When Corporations Attack
Acidus, Virgil Griffith, Dan Morgan, Wendy Seltzer
We all know the wrath that major corporations are capable of unleashing when the actions of hackers and other individuals anger them. This panel will focus on two of these cases. Dan was the publisher of Satellite Watch News, a publication that focused on the technical workings of the satellite industry. DirecTV (owned by General Motors) managed to completely shut down the newsletter and take nearly all of his possessions. Acidus and Virgil did research into the Blackboard college ID card system (used at universities everywhere) and they uncovered all kinds of interesting facts. This was to be presented at the Interz0ne conference in Atlanta in 2003. Blackboard filed an injunction that not only kept that from happening but has prevented the two from discussing specifics about Blackboard to this day. In addition to these three panelists, a representative of the EFF will be on hand to talk about the legal aspects of these frightening cases.

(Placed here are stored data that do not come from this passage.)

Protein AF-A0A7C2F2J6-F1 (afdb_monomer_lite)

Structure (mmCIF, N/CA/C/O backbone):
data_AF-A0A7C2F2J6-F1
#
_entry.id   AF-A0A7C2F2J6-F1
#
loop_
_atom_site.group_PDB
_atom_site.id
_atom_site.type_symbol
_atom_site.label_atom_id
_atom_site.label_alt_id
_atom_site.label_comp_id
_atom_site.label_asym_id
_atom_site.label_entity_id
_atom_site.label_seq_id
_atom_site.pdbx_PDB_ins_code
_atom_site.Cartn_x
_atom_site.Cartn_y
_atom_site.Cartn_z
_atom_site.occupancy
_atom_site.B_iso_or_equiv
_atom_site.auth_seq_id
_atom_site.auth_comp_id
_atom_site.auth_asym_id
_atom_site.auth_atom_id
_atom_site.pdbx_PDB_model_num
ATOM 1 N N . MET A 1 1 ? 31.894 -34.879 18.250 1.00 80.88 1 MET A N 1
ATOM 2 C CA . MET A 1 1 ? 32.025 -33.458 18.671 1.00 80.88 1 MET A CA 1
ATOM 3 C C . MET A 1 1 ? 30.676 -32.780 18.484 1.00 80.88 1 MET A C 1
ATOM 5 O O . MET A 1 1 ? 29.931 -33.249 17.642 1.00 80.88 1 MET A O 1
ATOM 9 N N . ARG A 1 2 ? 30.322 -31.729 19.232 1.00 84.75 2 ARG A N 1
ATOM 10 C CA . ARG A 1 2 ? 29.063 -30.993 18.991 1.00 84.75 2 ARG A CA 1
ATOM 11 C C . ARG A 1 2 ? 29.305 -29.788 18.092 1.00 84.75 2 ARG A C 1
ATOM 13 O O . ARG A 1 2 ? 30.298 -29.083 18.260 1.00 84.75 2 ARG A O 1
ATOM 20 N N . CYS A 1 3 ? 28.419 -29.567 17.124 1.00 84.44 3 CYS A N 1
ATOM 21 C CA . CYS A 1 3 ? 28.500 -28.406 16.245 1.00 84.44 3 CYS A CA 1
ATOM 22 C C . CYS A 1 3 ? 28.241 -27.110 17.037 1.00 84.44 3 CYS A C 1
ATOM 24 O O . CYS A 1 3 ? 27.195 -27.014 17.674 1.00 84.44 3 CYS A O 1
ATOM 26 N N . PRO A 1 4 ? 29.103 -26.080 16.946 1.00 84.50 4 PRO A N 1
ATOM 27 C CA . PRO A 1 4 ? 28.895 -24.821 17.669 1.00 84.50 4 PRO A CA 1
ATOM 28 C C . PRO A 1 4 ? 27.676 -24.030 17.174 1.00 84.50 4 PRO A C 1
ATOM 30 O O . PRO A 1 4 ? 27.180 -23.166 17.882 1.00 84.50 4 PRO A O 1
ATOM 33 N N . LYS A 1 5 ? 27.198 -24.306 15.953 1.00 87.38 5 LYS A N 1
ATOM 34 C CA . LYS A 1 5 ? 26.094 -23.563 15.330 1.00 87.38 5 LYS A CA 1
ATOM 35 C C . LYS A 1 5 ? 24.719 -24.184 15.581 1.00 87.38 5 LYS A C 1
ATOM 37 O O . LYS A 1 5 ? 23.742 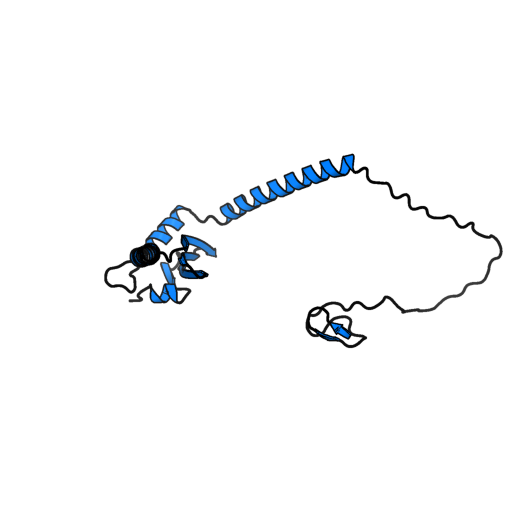-23.456 15.654 1.00 87.38 5 LYS A O 1
ATOM 42 N N . CYS A 1 6 ? 24.624 -25.512 15.649 1.00 90.75 6 CYS A N 1
ATOM 43 C CA . CYS A 1 6 ? 23.332 -26.212 15.733 1.00 90.75 6 CYS A CA 1
ATOM 44 C C . CYS A 1 6 ? 23.275 -27.300 16.813 1.00 90.75 6 CYS A C 1
ATOM 46 O O . CYS A 1 6 ? 22.290 -28.023 16.897 1.00 90.75 6 CYS A O 1
ATOM 48 N N . SER A 1 7 ? 24.330 -27.447 17.619 1.00 90.12 7 SER A N 1
ATOM 49 C CA . SER A 1 7 ? 24.439 -28.417 18.720 1.00 90.12 7 SER A CA 1
ATOM 50 C C . SER A 1 7 ? 24.309 -29.898 18.337 1.00 90.12 7 SER 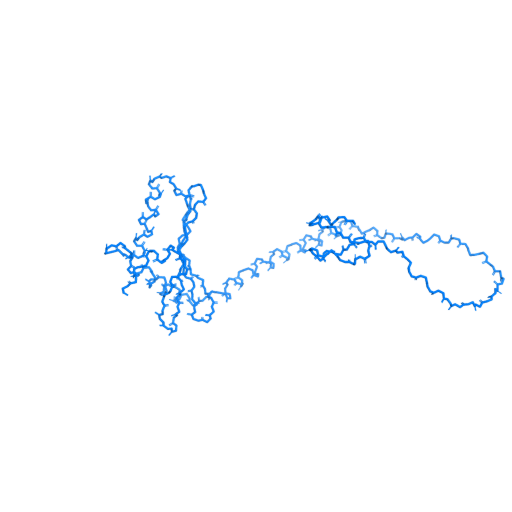A C 1
ATOM 52 O O . SER A 1 7 ? 24.452 -30.757 19.203 1.00 90.12 7 SER A O 1
ATOM 54 N N . THR A 1 8 ? 24.121 -30.221 17.054 1.00 91.00 8 THR A N 1
ATOM 55 C CA . THR A 1 8 ? 24.079 -31.594 16.542 1.00 91.00 8 THR A CA 1
ATOM 56 C C . THR A 1 8 ? 25.406 -32.309 16.797 1.00 91.00 8 THR A C 1
ATOM 58 O O . THR A 1 8 ? 26.483 -31.731 16.601 1.00 91.00 8 THR A O 1
ATOM 61 N N . GLU A 1 9 ? 25.337 -33.572 17.218 1.00 90.31 9 GLU A N 1
ATOM 62 C CA . GLU A 1 9 ? 26.512 -34.430 17.361 1.00 90.31 9 GLU A CA 1
ATOM 63 C C . GLU A 1 9 ? 27.071 -34.822 15.991 1.00 90.31 9 GLU A C 1
ATOM 65 O O . GLU A 1 9 ? 26.417 -35.456 15.168 1.00 90.31 9 GLU A O 1
ATOM 70 N N . THR A 1 10 ? 28.309 -34.406 15.741 1.00 83.81 10 THR A N 1
ATOM 71 C CA . THR A 1 10 ? 29.086 -34.713 14.544 1.00 83.81 10 THR A CA 1
ATOM 72 C C . THR A 1 10 ? 30.091 -35.831 14.826 1.00 83.81 10 THR A C 1
ATOM 74 O O . THR A 1 10 ? 30.872 -35.713 15.786 1.00 83.81 10 THR A O 1
ATOM 77 N N . PRO A 1 11 ? 30.157 -36.878 13.982 1.00 82.75 11 PRO A N 1
ATOM 78 C CA . PRO A 1 11 ? 31.212 -37.876 14.067 1.00 82.75 11 PRO A CA 1
ATOM 79 C C . PRO A 1 11 ? 32.572 -37.250 13.746 1.00 82.75 11 PRO A C 1
ATOM 81 O O . PRO A 1 11 ? 32.680 -36.231 13.064 1.00 82.75 11 PRO A O 1
ATOM 84 N N . ASN A 1 12 ? 33.631 -37.855 14.279 1.00 76.56 12 ASN A N 1
ATOM 85 C CA . ASN A 1 12 ? 34.980 -37.297 14.249 1.00 76.56 12 ASN A CA 1
ATOM 86 C C . ASN A 1 12 ? 35.609 -37.221 12.845 1.00 76.56 12 ASN A C 1
ATOM 88 O O . ASN A 1 12 ? 36.629 -36.549 12.709 1.00 76.56 12 ASN A O 1
ATOM 92 N N . GLU A 1 13 ? 35.021 -37.879 11.851 1.00 79.25 13 GLU A N 1
ATOM 93 C CA . GLU A 1 13 ? 35.526 -37.983 10.476 1.00 79.25 13 GLU A CA 1
ATOM 94 C C . GLU A 1 13 ? 34.664 -37.211 9.464 1.00 79.25 13 GLU A C 1
ATOM 96 O O . GLU A 1 13 ? 35.020 -37.110 8.293 1.00 79.25 13 GLU A O 1
ATOM 101 N N . ALA A 1 14 ? 33.534 -36.638 9.894 1.00 76.44 14 ALA A N 1
ATOM 102 C CA . ALA A 1 14 ? 32.680 -35.870 8.998 1.00 76.44 14 ALA A CA 1
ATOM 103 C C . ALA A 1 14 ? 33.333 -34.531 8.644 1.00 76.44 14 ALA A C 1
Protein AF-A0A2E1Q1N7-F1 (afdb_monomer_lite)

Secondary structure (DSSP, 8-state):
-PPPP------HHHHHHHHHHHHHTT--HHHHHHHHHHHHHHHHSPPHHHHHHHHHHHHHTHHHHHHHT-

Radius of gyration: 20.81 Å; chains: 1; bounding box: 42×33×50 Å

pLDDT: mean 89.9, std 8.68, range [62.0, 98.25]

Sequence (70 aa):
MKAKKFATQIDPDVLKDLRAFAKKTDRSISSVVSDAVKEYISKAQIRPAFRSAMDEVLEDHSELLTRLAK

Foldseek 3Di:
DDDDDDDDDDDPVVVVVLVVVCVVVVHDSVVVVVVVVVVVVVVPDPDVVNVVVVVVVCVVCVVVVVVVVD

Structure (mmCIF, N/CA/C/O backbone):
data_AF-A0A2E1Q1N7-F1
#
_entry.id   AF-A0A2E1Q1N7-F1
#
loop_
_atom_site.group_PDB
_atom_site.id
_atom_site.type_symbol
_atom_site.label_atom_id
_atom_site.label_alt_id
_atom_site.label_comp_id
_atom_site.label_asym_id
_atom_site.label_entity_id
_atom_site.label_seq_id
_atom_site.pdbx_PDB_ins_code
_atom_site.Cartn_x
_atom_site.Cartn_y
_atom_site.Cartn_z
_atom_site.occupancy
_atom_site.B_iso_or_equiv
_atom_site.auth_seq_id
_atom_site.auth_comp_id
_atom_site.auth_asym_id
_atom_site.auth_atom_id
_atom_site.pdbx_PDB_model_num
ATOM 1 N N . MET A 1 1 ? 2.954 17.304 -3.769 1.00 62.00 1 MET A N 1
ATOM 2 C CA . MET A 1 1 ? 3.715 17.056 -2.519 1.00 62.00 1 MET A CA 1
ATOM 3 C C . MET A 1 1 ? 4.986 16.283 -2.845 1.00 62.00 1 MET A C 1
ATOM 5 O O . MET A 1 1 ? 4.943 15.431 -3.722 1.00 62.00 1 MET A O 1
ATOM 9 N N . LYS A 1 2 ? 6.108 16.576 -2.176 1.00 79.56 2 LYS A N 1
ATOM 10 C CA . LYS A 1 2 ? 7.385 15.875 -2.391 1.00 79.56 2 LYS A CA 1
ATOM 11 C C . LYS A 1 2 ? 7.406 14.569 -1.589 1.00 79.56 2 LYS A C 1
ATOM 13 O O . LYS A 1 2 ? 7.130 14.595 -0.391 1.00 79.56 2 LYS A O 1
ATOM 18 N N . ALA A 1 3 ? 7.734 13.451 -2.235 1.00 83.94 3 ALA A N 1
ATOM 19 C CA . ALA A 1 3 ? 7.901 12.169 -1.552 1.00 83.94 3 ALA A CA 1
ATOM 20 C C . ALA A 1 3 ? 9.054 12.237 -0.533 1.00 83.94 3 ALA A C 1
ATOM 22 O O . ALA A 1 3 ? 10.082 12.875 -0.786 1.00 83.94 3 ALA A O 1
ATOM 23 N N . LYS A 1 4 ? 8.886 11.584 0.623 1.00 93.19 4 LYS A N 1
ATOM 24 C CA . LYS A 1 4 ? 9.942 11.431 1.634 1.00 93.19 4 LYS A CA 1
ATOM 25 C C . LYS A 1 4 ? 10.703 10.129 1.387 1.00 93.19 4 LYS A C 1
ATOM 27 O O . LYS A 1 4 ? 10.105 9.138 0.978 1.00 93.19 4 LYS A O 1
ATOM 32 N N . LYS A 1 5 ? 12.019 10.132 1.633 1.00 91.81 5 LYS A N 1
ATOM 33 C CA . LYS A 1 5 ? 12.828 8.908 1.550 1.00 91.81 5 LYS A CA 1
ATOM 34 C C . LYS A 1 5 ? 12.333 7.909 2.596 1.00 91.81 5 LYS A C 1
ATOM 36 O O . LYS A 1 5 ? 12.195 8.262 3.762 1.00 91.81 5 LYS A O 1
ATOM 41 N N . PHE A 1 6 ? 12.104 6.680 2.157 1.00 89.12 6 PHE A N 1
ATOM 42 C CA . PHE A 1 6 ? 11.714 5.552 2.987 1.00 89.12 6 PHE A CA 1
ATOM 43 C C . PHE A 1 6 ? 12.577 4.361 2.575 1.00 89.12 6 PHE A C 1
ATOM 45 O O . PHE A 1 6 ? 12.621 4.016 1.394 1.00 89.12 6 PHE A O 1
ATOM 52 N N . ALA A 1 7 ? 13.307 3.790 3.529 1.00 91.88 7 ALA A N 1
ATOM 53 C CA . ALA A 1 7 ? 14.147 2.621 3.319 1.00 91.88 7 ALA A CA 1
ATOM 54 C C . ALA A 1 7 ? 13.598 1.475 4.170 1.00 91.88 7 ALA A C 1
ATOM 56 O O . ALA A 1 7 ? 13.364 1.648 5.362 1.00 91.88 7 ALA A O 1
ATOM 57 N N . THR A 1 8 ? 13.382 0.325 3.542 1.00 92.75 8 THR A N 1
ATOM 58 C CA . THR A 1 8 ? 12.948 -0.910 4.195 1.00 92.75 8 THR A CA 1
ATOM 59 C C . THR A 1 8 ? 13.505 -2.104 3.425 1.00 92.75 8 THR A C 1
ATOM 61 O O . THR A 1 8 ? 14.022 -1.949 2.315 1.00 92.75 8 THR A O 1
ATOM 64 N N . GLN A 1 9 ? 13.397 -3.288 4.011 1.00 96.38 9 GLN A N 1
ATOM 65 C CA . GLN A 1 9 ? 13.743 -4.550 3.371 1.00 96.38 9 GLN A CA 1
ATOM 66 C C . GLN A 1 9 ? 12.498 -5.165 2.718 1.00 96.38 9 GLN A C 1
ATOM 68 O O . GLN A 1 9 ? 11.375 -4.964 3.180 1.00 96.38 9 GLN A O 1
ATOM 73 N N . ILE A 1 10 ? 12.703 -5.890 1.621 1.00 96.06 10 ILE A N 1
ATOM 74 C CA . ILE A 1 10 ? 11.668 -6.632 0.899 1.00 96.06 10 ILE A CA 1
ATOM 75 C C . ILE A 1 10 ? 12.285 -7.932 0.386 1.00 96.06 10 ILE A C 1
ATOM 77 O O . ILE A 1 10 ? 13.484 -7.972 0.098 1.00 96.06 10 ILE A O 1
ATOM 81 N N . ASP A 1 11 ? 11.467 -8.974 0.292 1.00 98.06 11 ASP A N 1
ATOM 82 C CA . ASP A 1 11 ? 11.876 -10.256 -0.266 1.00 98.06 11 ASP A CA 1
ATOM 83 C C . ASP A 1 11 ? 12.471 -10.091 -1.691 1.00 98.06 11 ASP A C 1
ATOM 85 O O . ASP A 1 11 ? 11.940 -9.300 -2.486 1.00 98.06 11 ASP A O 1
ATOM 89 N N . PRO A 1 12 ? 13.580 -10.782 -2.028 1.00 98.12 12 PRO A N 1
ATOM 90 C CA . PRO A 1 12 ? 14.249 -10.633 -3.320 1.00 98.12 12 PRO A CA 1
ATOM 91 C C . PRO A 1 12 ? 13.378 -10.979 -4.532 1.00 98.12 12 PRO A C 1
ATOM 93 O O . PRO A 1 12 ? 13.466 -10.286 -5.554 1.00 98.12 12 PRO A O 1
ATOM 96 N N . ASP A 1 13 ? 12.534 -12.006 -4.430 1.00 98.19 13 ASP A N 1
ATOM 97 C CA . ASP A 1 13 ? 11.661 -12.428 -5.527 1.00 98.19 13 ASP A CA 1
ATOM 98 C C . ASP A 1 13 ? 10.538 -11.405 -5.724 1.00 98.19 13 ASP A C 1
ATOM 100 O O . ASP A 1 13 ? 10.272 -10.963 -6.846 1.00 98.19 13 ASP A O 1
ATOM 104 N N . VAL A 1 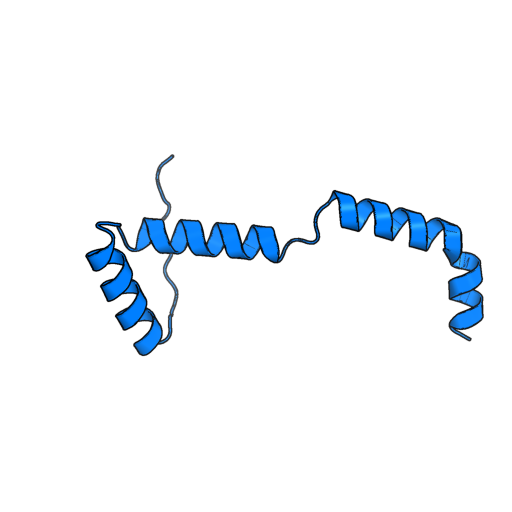14 ? 9.985 -10.885 -4.627 1.00 97.56 14 VAL A N 1
ATOM 105 C CA . VAL A 1 14 ? 8.994 -9.797 -4.678 1.00 97.56 14 VAL A CA 1
ATOM 106 C C . VAL A 1 14 ? 9.595 -8.520 -5.277 1.00 97.56 14 VAL A C 1
ATOM 108 O O . VAL A 1 14 ? 8.944 -7.823 -6.062 1.00 97.56 14 VAL A O 1
ATOM 111 N N 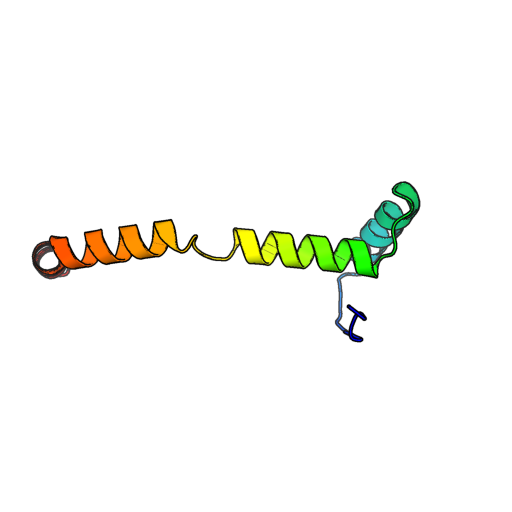. LEU A 1 15 ? 10.855 -8.197 -4.962 1.00 97.25 15 LEU A N 1
ATOM 112 C CA . LEU A 1 15 ? 11.543 -7.045 -5.553 1.00 97.25 15 LEU A CA 1
ATOM 113 C C . LEU A 1 15 ? 11.727 -7.198 -7.067 1.00 97.25 15 LEU A C 1
ATOM 115 O O . LEU A 1 15 ? 11.615 -6.212 -7.807 1.00 97.25 15 LEU A O 1
ATOM 119 N N . LYS A 1 16 ? 12.028 -8.413 -7.534 1.00 98.25 16 LYS A N 1
ATOM 120 C CA . LYS A 1 16 ? 12.156 -8.725 -8.961 1.00 98.25 16 LYS A CA 1
ATOM 121 C C . LYS A 1 16 ? 10.831 -8.486 -9.685 1.00 98.25 16 LYS A C 1
ATOM 123 O O . LYS A 1 16 ? 10.822 -7.781 -10.700 1.00 98.25 16 LYS A O 1
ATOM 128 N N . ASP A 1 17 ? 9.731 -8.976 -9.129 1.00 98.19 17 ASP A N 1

Where'd All That Spam Come From?
A study of the mechanisms spammers use to flood your mailbox along with what some of the work and research of SpamCrunchers have uncovered. Topics of this talk will include spam bots, spam trojans, some of the sneaky methods spammers use, how they get around filters, why none of this stuff really works anyway, and what you can do to significantly cut down on spam.
Wireless and WiFi: The Good, the Bad, and the Ugly
Dragorn, IrishMASMS, Mike Lynn, Porkchop
A panel to discuss wireless networking: the basics of 802.11 and current products, along with stories of wardriving and a look at network security. Find out why you should care about your network's security even if you don't think anyone else would take an interest in your traffic. Questions and comments from the audience will be solicited.